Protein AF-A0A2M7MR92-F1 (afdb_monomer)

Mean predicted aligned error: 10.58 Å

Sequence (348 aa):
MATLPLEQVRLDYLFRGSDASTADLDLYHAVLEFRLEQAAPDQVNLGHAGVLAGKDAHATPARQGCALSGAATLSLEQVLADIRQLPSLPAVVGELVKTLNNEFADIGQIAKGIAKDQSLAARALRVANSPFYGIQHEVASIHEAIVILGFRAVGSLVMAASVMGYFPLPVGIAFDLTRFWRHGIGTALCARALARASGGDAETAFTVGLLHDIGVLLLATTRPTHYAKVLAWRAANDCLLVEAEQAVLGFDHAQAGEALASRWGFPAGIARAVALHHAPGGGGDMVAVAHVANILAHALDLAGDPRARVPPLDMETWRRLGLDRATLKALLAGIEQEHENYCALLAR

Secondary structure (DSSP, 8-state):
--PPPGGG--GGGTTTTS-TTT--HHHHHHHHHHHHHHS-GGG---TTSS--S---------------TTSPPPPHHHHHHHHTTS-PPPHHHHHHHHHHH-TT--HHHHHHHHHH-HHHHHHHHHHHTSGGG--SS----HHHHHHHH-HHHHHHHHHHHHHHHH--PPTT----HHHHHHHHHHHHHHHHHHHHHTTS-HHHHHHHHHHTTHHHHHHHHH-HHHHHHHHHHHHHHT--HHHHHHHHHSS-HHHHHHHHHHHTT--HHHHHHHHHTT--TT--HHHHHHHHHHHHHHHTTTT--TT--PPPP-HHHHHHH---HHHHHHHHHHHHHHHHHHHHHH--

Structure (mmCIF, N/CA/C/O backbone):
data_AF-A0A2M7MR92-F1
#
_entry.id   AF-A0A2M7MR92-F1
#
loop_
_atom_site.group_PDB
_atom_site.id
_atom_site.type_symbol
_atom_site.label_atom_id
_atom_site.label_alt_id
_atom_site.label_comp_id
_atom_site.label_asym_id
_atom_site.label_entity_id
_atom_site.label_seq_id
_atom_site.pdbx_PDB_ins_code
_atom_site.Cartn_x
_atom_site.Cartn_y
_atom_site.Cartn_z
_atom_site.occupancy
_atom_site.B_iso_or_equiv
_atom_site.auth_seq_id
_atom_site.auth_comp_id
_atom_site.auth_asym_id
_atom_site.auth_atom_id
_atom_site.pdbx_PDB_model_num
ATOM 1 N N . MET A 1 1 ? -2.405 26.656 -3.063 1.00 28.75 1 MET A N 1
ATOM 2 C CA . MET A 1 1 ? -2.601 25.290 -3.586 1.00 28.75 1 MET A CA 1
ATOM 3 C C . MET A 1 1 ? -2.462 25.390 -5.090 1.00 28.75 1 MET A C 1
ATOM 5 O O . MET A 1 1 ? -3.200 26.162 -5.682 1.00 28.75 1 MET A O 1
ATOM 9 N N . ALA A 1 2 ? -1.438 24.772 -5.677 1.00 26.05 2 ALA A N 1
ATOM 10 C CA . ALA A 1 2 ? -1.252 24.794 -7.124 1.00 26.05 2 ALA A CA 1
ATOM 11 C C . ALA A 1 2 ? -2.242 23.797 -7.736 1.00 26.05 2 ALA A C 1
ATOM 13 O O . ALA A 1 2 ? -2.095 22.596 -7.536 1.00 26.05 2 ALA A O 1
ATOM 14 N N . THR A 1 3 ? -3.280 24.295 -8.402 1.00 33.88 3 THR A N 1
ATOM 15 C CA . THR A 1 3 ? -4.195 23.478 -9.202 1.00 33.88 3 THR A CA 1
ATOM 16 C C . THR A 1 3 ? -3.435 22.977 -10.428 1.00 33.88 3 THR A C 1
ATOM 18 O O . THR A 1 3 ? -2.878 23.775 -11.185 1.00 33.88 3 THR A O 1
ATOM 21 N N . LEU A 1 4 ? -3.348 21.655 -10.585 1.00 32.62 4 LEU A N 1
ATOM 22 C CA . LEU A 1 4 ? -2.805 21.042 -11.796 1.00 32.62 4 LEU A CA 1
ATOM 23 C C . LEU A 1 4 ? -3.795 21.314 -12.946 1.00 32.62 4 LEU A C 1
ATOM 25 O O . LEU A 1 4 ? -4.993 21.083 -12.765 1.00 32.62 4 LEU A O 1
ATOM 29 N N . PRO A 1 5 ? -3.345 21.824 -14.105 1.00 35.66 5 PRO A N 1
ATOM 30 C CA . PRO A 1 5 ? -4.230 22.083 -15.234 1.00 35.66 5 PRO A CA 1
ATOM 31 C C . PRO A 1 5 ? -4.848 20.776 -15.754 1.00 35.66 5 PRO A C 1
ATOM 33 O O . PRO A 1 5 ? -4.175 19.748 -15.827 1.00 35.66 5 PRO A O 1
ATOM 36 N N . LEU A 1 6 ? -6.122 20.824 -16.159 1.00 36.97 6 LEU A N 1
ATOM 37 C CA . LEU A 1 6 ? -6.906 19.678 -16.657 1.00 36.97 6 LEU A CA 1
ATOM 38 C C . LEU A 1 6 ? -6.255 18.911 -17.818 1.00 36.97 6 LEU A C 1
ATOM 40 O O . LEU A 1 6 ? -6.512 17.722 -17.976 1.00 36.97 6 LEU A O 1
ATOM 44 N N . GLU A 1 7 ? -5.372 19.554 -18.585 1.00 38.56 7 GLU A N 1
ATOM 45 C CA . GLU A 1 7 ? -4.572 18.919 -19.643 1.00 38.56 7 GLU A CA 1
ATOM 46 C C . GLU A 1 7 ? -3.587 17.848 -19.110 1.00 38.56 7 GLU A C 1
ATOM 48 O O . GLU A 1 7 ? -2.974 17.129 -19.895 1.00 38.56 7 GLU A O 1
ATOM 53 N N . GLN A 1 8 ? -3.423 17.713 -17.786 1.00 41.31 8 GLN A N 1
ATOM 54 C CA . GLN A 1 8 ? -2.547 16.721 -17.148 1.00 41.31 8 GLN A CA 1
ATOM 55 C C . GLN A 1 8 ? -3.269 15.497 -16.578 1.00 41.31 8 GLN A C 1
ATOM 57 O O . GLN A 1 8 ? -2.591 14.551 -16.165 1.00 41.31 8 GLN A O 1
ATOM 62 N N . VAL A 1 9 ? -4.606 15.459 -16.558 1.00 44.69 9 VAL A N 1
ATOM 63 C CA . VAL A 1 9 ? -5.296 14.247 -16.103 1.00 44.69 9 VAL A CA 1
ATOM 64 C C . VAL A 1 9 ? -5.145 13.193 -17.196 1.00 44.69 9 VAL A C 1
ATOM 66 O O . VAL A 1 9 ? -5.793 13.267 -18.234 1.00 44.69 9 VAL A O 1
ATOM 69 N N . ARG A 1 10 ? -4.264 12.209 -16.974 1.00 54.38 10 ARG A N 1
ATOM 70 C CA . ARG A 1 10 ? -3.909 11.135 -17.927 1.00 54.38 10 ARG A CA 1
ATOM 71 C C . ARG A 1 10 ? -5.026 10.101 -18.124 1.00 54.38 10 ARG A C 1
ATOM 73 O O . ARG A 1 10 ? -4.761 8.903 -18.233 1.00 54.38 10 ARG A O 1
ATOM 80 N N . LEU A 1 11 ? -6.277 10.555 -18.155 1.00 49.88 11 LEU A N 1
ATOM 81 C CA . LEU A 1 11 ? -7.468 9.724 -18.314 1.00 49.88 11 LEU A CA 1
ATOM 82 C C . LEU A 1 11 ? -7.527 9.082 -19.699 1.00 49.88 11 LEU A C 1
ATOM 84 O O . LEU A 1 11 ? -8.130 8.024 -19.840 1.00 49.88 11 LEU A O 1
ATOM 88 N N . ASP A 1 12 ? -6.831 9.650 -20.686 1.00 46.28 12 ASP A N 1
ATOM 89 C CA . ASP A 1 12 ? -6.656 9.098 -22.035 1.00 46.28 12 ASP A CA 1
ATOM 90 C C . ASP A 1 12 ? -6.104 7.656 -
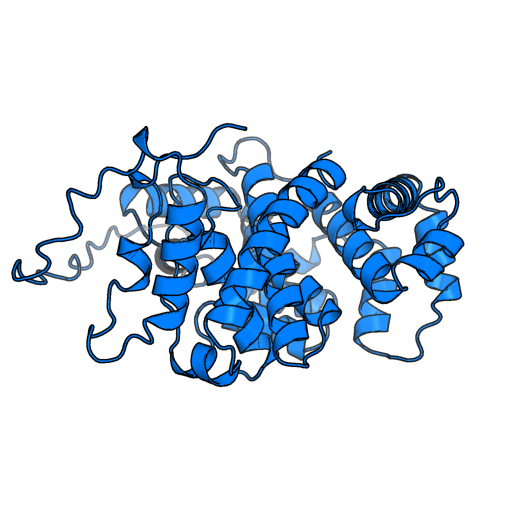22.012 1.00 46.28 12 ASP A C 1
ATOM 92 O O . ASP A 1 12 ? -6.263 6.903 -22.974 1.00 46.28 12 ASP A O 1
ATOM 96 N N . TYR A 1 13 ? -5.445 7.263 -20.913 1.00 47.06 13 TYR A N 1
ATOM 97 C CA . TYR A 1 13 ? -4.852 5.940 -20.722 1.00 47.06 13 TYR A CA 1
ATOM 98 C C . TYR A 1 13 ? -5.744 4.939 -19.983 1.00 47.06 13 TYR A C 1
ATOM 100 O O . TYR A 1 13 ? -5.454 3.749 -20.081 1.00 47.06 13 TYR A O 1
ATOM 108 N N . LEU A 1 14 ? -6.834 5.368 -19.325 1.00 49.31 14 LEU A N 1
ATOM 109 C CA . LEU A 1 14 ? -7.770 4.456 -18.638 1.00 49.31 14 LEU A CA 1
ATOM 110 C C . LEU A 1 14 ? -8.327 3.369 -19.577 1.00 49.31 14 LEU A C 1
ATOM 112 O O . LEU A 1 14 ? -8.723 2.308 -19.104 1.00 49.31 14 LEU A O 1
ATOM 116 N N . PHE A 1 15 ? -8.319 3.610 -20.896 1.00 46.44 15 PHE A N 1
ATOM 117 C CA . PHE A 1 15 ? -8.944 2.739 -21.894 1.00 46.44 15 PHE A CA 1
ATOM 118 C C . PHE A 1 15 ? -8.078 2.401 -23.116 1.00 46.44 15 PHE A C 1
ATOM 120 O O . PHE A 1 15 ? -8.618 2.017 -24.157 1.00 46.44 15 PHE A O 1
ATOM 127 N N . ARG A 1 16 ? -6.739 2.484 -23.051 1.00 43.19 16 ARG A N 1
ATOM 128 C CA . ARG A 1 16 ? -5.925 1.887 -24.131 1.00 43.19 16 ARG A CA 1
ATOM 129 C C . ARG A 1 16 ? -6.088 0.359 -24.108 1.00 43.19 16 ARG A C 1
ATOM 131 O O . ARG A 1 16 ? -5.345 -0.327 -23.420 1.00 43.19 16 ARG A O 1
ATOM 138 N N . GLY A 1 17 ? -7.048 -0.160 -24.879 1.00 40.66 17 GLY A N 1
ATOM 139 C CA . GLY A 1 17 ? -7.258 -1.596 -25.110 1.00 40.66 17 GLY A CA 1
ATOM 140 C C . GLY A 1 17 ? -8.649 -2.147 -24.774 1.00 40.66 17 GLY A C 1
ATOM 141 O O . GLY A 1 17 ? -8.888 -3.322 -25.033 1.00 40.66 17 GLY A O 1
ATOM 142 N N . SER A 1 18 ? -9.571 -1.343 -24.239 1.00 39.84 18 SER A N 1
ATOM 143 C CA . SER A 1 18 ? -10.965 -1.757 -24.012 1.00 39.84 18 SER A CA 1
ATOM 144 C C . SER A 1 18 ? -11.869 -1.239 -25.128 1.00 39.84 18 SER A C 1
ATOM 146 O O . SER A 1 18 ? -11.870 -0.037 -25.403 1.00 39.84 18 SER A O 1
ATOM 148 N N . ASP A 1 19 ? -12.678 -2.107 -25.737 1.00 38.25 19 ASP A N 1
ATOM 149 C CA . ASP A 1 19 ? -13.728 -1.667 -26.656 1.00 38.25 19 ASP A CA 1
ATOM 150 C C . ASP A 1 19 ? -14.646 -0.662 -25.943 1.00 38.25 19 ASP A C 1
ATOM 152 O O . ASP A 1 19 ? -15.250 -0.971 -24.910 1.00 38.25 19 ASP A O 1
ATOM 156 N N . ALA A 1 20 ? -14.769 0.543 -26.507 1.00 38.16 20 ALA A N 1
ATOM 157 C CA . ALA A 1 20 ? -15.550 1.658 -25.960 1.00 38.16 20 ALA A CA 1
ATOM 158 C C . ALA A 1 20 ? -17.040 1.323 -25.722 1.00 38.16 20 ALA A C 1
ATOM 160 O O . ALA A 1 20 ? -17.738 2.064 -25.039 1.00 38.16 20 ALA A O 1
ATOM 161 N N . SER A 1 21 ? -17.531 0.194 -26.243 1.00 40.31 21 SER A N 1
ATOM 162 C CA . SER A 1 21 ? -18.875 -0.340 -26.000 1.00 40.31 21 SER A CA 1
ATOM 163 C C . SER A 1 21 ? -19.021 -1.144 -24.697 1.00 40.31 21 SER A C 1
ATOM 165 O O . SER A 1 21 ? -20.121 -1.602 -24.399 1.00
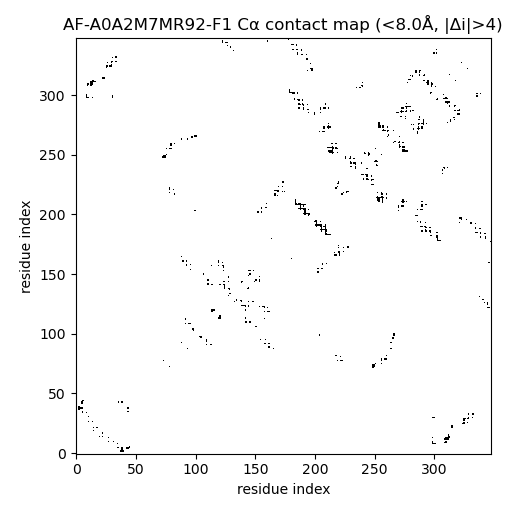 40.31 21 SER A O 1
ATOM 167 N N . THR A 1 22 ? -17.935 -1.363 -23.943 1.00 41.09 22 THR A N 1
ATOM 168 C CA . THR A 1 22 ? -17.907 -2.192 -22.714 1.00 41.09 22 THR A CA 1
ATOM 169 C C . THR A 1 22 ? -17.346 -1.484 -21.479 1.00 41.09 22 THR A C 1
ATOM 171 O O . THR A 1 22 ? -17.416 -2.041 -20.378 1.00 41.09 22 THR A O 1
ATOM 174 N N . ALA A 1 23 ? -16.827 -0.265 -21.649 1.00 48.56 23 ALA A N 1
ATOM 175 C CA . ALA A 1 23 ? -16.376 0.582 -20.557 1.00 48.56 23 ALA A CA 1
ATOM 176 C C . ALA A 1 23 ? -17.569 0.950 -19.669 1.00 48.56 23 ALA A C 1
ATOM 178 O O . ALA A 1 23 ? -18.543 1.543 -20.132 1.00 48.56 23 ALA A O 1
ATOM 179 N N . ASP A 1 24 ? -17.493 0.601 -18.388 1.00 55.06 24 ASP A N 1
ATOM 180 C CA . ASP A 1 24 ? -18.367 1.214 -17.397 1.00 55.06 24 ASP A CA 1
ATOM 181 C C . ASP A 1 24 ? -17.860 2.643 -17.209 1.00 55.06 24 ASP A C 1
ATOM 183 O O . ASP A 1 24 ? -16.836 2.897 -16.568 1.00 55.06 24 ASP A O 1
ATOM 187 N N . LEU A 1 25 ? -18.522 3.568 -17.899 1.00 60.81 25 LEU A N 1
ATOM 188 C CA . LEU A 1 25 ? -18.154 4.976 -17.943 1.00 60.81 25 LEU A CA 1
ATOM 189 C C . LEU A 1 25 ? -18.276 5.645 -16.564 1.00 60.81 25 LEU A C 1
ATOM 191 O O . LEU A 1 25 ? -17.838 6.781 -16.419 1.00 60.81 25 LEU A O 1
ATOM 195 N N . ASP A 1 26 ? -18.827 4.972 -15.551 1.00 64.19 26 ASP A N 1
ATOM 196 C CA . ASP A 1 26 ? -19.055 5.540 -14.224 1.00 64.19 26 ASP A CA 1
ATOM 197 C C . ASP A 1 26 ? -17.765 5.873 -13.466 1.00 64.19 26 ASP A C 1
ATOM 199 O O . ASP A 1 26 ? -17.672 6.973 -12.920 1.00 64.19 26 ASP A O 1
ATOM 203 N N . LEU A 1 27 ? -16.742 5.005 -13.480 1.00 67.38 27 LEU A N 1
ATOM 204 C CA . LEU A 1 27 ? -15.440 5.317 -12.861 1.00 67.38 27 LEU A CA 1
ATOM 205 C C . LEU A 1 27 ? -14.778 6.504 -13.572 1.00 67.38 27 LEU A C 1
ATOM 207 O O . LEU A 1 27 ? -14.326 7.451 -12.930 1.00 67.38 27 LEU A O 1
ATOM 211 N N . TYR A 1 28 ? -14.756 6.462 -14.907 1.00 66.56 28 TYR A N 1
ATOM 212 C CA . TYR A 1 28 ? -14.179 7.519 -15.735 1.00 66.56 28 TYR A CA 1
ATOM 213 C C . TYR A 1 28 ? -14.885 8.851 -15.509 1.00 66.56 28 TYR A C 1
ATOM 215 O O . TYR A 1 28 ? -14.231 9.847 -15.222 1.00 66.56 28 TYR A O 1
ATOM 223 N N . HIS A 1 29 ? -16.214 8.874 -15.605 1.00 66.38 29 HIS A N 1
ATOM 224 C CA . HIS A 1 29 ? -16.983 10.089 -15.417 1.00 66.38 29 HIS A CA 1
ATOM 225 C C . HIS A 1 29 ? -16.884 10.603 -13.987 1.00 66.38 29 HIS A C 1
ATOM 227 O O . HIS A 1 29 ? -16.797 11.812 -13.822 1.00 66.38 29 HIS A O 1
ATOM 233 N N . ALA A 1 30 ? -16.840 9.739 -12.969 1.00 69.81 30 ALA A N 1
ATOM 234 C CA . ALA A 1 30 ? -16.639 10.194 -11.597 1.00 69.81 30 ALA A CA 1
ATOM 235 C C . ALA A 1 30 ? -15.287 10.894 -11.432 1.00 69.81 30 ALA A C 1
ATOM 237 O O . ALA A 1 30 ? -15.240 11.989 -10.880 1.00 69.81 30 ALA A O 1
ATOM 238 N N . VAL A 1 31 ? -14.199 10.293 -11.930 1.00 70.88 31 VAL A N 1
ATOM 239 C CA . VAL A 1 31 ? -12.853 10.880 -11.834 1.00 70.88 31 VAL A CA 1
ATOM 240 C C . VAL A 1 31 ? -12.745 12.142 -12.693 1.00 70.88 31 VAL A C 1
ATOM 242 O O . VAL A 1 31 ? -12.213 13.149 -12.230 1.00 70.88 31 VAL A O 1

The problem: Drop the pictures; return the lines above from the line containing "ATOM 150 C C" to the line containing "ATOM 168 C CA", both included, exactly.

Output below:
ATOM 150 C C . ASP A 1 19 ? -14.646 -0.662 -25.943 1.00 38.25 19 ASP A C 1
ATOM 152 O O . ASP A 1 19 ? -15.250 -0.971 -24.910 1.00 38.25 19 ASP A O 1
ATOM 156 N N . ALA A 1 20 ? -14.769 0.543 -26.507 1.00 38.16 20 ALA A N 1
ATOM 157 C CA . ALA A 1 20 ? -15.550 1.658 -25.960 1.00 38.16 20 ALA A CA 1
ATOM 158 C C . ALA A 1 20 ? -17.040 1.323 -25.722 1.00 38.16 20 ALA A C 1
ATOM 160 O O . ALA A 1 20 ? -17.738 2.064 -25.039 1.00 38.16 20 ALA A O 1
ATOM 161 N N . SER A 1 21 ? -17.531 0.194 -26.243 1.00 40.31 21 SER A N 1
ATOM 162 C CA . SER A 1 21 ? -18.875 -0.340 -26.000 1.00 40.31 21 SER A CA 1
ATOM 163 C C . SER A 1 21 ? -19.021 -1.144 -24.697 1.00 40.31 21 SER A C 1
ATOM 165 O O . SER A 1 21 ? -20.121 -1.602 -24.399 1.00
 40.31 21 SER A O 1
ATOM 167 N N . THR A 1 22 ? -17.935 -1.363 -23.943 1.00 41.09 22 THR A N 1
ATOM 168 C CA . THR A 1 22 ? -17.907 -2.192 -22.714 1.00 41.09 22 THR A CA 1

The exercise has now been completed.